* Action item *
In the entries below, repeat only the lines between those holding "ATOM 65 O O" and "ATOM 92 N N", inclusive. Leave pictures out.

(Records contained in a dataset)
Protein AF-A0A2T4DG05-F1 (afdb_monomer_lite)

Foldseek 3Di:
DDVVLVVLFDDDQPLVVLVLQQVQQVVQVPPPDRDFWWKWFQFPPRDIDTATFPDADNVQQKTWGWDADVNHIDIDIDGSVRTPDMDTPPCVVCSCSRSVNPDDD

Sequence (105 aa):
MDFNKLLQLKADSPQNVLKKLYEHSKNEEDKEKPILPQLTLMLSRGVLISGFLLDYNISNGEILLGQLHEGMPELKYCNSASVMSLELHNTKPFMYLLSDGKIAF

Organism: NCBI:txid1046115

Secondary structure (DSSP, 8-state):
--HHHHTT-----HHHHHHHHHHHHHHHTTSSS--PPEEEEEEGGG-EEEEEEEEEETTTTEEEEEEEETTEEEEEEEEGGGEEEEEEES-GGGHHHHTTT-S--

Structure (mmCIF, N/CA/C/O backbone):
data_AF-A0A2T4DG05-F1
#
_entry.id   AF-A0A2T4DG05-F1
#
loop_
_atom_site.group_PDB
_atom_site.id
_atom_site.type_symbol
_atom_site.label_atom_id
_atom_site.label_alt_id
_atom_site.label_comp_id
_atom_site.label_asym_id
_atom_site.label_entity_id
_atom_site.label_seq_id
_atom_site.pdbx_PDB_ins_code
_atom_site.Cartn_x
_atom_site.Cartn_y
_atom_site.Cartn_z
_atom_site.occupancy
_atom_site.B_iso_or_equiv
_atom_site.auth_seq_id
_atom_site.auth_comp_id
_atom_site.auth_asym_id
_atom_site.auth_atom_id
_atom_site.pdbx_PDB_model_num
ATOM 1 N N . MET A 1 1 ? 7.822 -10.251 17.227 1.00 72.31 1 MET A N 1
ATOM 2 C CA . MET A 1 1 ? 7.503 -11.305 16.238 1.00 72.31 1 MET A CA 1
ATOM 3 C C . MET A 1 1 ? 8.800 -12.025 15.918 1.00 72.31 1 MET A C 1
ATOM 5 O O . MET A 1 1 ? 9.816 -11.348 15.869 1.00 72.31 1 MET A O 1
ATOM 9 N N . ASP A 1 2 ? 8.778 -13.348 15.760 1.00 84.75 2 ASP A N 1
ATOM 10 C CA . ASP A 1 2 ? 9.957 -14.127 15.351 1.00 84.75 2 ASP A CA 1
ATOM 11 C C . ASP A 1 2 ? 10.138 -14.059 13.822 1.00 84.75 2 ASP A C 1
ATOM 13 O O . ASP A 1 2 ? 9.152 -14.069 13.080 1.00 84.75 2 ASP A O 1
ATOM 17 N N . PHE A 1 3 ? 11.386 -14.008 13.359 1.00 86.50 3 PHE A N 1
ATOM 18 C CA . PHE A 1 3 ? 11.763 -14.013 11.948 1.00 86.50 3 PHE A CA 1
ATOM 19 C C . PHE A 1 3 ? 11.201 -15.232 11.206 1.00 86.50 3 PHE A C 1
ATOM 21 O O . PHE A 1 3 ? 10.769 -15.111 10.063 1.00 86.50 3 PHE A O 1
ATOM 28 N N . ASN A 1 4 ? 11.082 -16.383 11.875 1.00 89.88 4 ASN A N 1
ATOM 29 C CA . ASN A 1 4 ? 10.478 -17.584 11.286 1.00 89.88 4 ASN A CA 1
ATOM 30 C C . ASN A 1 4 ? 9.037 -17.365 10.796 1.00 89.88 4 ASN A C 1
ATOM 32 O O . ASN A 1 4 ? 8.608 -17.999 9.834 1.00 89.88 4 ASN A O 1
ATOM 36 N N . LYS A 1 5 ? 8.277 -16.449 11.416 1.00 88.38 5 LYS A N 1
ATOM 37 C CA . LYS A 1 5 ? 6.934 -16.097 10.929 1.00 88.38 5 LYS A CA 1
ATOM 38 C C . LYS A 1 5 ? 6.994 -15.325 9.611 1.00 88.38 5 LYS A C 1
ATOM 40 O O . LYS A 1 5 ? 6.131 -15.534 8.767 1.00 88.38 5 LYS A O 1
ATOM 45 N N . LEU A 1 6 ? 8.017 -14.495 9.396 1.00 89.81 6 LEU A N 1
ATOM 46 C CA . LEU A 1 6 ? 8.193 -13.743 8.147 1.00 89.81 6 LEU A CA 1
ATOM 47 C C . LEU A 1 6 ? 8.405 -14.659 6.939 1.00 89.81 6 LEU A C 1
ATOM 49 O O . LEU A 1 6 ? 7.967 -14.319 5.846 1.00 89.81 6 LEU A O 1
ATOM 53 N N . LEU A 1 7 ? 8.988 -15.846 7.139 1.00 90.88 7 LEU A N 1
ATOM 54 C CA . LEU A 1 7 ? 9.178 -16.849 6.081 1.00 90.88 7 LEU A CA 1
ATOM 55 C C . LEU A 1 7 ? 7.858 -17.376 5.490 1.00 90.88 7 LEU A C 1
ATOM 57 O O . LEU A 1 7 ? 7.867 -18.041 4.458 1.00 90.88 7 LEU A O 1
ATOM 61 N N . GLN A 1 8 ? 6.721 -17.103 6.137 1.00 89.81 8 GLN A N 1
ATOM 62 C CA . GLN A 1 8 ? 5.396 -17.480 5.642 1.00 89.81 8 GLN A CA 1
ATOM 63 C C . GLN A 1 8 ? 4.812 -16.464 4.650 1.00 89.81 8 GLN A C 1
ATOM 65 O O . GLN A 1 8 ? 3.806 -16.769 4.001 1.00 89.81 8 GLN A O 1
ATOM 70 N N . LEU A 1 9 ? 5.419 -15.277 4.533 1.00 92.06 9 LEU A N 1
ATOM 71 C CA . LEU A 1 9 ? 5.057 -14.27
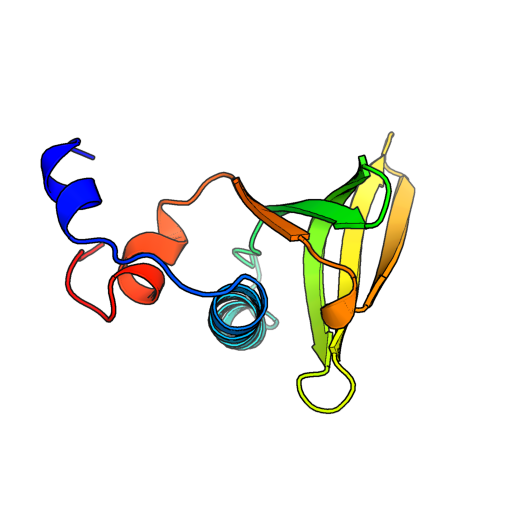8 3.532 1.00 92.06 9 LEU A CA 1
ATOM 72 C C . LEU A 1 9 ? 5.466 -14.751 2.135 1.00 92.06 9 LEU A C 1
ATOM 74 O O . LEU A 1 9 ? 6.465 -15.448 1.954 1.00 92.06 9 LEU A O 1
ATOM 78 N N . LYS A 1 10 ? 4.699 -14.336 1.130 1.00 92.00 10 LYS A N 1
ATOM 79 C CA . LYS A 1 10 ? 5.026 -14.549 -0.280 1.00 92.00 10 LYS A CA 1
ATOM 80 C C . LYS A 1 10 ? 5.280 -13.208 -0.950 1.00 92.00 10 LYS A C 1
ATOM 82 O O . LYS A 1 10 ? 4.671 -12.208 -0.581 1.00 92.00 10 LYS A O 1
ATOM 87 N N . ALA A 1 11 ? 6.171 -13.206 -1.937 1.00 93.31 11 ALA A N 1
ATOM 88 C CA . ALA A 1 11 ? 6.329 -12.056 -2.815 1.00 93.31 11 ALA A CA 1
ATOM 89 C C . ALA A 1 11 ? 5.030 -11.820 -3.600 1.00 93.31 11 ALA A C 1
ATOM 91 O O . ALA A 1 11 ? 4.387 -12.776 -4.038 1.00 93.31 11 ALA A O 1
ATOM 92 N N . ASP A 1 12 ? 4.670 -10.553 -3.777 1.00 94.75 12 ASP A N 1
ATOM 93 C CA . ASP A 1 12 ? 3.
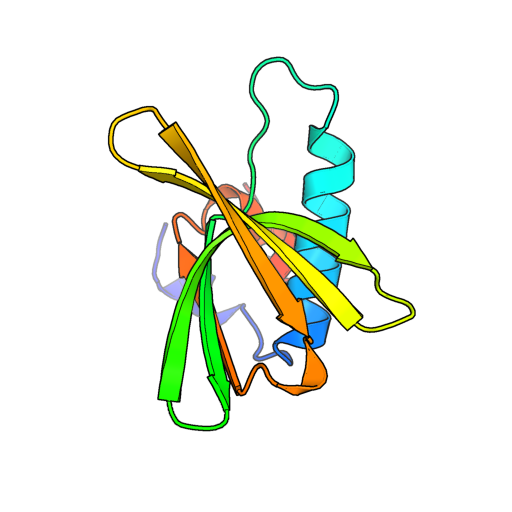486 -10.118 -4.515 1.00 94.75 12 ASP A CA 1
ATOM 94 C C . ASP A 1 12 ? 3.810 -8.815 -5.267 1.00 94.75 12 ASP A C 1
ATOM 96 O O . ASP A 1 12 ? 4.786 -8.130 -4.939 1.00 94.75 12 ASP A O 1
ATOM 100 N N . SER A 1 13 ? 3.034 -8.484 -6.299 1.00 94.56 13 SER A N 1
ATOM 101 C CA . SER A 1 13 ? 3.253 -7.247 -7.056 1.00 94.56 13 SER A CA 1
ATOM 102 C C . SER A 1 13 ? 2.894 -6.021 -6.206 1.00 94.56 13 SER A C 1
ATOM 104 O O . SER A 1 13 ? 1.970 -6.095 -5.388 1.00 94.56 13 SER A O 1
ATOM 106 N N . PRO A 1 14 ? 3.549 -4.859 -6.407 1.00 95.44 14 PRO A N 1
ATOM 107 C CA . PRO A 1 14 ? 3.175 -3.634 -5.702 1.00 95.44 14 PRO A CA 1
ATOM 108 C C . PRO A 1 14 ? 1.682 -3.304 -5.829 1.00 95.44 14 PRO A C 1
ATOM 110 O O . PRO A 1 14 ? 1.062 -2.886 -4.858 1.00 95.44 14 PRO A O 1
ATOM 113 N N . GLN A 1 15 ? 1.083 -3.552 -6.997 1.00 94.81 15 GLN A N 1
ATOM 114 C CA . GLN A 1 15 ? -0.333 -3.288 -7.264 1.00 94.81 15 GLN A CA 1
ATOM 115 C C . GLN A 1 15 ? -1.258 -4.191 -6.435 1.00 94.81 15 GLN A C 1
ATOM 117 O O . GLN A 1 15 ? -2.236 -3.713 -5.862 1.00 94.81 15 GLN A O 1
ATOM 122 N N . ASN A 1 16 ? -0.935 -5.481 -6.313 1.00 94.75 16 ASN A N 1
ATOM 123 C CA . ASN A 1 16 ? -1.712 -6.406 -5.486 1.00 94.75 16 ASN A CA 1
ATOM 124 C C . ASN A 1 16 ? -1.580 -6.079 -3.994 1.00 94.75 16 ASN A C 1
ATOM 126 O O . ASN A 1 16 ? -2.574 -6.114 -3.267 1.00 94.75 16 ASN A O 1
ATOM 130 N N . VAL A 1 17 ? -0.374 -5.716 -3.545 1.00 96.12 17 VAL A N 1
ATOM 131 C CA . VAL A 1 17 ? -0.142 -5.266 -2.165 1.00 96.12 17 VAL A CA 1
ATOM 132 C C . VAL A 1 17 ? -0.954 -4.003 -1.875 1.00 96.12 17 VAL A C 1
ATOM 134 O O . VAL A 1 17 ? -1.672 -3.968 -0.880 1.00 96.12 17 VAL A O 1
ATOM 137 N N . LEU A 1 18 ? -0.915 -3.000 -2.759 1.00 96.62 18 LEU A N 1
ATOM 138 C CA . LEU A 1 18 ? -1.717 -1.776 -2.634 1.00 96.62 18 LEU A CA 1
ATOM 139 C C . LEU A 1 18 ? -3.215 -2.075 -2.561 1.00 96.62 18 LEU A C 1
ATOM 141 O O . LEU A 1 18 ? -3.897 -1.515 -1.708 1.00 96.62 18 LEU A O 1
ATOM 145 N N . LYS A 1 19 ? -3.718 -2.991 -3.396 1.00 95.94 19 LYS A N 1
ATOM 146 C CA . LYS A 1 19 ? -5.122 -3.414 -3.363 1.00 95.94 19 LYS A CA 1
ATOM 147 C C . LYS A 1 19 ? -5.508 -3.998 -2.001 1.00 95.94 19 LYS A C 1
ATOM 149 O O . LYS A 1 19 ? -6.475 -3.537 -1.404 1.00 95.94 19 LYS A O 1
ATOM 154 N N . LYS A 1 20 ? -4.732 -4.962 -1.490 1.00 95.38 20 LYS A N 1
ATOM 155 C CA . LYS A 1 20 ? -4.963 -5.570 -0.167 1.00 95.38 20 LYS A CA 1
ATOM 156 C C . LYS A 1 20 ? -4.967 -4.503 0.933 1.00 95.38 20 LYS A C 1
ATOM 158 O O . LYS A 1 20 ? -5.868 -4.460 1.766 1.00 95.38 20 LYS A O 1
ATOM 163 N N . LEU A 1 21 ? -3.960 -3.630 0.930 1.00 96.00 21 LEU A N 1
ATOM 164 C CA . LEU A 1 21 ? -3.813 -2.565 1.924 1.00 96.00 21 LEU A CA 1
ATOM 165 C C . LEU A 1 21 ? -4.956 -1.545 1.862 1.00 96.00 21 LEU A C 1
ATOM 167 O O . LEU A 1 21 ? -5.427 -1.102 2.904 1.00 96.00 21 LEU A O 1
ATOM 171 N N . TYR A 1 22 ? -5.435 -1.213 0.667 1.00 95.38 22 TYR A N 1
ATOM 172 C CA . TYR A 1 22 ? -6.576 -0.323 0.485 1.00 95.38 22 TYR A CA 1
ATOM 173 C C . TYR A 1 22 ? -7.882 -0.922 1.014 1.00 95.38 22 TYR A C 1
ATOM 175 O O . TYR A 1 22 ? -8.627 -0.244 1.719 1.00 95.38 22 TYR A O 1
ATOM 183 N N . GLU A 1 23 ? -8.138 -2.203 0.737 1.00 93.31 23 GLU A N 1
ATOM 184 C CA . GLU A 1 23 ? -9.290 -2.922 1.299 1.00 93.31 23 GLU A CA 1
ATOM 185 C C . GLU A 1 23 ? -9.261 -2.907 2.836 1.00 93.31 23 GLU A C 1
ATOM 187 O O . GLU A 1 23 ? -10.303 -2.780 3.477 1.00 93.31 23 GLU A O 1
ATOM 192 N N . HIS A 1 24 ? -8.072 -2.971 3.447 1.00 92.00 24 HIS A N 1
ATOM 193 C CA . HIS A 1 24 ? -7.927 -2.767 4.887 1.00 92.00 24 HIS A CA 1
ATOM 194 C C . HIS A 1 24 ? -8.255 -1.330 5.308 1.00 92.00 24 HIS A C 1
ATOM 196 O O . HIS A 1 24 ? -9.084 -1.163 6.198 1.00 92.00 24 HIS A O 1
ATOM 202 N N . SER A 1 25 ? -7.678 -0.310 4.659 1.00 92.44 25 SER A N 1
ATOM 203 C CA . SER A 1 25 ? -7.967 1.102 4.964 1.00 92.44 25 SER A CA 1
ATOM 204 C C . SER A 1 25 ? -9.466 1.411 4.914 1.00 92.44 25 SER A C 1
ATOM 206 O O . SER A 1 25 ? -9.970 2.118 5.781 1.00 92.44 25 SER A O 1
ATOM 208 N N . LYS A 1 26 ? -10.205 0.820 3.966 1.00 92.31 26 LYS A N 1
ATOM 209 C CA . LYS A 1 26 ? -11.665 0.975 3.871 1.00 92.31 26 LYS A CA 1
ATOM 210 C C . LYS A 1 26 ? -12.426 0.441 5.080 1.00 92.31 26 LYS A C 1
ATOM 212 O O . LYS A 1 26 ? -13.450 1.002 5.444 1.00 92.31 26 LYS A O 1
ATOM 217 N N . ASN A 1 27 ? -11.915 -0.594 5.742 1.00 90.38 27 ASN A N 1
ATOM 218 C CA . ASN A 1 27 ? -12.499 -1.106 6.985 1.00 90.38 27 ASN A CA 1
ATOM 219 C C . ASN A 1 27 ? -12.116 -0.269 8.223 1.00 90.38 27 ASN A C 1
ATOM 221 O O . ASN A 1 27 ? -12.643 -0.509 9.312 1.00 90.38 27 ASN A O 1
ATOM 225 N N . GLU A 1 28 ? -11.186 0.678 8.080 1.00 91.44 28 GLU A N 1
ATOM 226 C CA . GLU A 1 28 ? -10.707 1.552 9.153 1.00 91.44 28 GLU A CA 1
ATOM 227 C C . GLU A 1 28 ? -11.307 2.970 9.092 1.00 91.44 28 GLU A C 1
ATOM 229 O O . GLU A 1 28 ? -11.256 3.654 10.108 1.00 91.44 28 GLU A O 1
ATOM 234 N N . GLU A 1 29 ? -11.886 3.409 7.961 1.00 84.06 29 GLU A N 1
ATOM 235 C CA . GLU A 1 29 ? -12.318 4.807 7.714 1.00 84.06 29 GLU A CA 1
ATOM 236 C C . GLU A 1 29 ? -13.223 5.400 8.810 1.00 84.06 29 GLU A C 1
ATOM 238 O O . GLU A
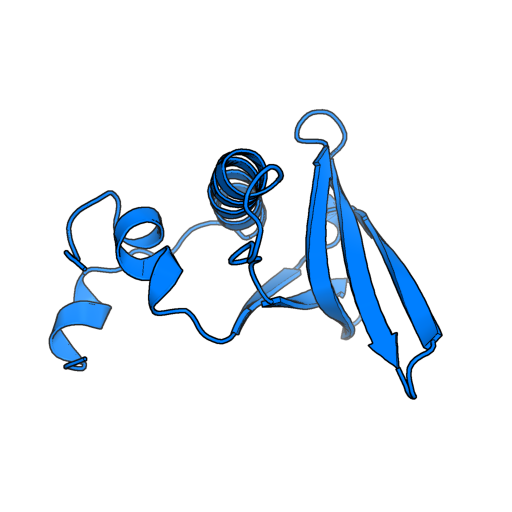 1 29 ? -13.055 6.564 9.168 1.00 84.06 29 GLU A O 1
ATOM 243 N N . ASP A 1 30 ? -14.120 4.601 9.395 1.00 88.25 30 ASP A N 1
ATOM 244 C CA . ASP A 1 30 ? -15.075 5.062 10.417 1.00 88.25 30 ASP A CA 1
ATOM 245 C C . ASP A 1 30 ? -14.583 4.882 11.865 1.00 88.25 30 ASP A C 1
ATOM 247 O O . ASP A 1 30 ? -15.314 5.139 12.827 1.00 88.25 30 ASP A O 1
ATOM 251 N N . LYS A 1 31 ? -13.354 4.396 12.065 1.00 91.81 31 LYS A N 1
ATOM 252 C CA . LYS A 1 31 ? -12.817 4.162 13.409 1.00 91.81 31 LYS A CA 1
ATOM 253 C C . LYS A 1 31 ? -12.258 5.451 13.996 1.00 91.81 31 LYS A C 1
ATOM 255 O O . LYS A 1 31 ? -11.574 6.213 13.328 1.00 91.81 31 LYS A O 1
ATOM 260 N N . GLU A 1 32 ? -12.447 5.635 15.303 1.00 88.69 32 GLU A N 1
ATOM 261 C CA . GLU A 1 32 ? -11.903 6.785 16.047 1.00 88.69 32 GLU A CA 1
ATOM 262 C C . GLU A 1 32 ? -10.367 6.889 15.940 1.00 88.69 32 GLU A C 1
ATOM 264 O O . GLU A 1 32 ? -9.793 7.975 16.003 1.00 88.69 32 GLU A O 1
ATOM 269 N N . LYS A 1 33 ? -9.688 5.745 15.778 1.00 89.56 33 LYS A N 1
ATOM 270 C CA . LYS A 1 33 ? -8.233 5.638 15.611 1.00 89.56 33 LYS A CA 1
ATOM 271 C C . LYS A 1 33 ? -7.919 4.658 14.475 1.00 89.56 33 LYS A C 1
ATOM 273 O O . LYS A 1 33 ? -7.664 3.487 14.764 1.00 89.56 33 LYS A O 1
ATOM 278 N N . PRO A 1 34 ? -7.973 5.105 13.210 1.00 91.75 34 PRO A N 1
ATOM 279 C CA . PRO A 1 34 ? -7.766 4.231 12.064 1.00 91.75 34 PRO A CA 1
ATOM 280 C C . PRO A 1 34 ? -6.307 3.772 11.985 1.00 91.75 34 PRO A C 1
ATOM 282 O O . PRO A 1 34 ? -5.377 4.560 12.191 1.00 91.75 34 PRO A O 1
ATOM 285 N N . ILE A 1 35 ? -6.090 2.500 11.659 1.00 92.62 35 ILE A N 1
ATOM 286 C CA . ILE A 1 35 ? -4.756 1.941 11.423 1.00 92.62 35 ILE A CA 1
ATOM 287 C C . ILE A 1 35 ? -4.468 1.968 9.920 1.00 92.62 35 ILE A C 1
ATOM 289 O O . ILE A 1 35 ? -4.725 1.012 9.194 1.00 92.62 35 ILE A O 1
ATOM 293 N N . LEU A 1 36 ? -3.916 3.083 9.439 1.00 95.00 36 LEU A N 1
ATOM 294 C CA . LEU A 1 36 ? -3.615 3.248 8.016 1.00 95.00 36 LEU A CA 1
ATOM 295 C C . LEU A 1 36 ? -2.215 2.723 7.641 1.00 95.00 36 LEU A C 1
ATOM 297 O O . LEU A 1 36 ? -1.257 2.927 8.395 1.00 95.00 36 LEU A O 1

* Answer section *
ATOM 65 O O . GLN A 1 8 ? 3.806 -16.769 4.001 1.00 89.81 8 GLN A O 1
ATOM 70 N N . LEU A 1 9 ? 5.419 -15.277 4.533 1.00 92.06 9 LEU A N 1
ATOM 71 C CA . LEU A 1 9 ? 5.057 -14.27
8 3.532 1.00 92.06 9 LEU A CA 1
ATOM 72 C C . LEU A 1 9 ? 5.466 -14.751 2.135 1.00 92.06 9 LEU A C 1
ATOM 74 O O . LEU A 1 9 ? 6.465 -15.448 1.954 1.00 92.06 9 LEU A O 1
ATOM 78 N N . LYS A 1 10 ? 4.699 -14.336 1.130 1.00 92.00 10 LYS A N 1
ATOM 79 C CA . LYS A 1 10 ? 5.026 -14.549 -0.280 1.00 92.00 10 LYS A CA 1
ATOM 80 C C . LYS A 1 10 ? 5.280 -13.208 -0.950 1.00 92.00 10 LYS A C 1
ATOM 82 O O . LYS A 1 10 ? 4.671 -12.208 -0.581 1.00 92.00 10 LYS A O 1
ATOM 87 N N . ALA A 1 11 ? 6.171 -13.206 -1.937 1.00 93.31 11 ALA A N 1
ATOM 88 C CA . ALA A 1 11 ? 6.329 -12.056 -2.815 1.00 93.31 11 ALA A CA 1
ATOM 89 C C . ALA A 1 11 ? 5.030 -11.820 -3.600 1.00 93.31 11 ALA A C 1
ATOM 91 O O . ALA A 1 11 ? 4.387 -12.776 -4.038 1.00 93.31 11 ALA A O 1
ATOM 92 N N . ASP A 1 12 ? 4.670 -10.553 -3.777 1.00 94.75 12 ASP A N 1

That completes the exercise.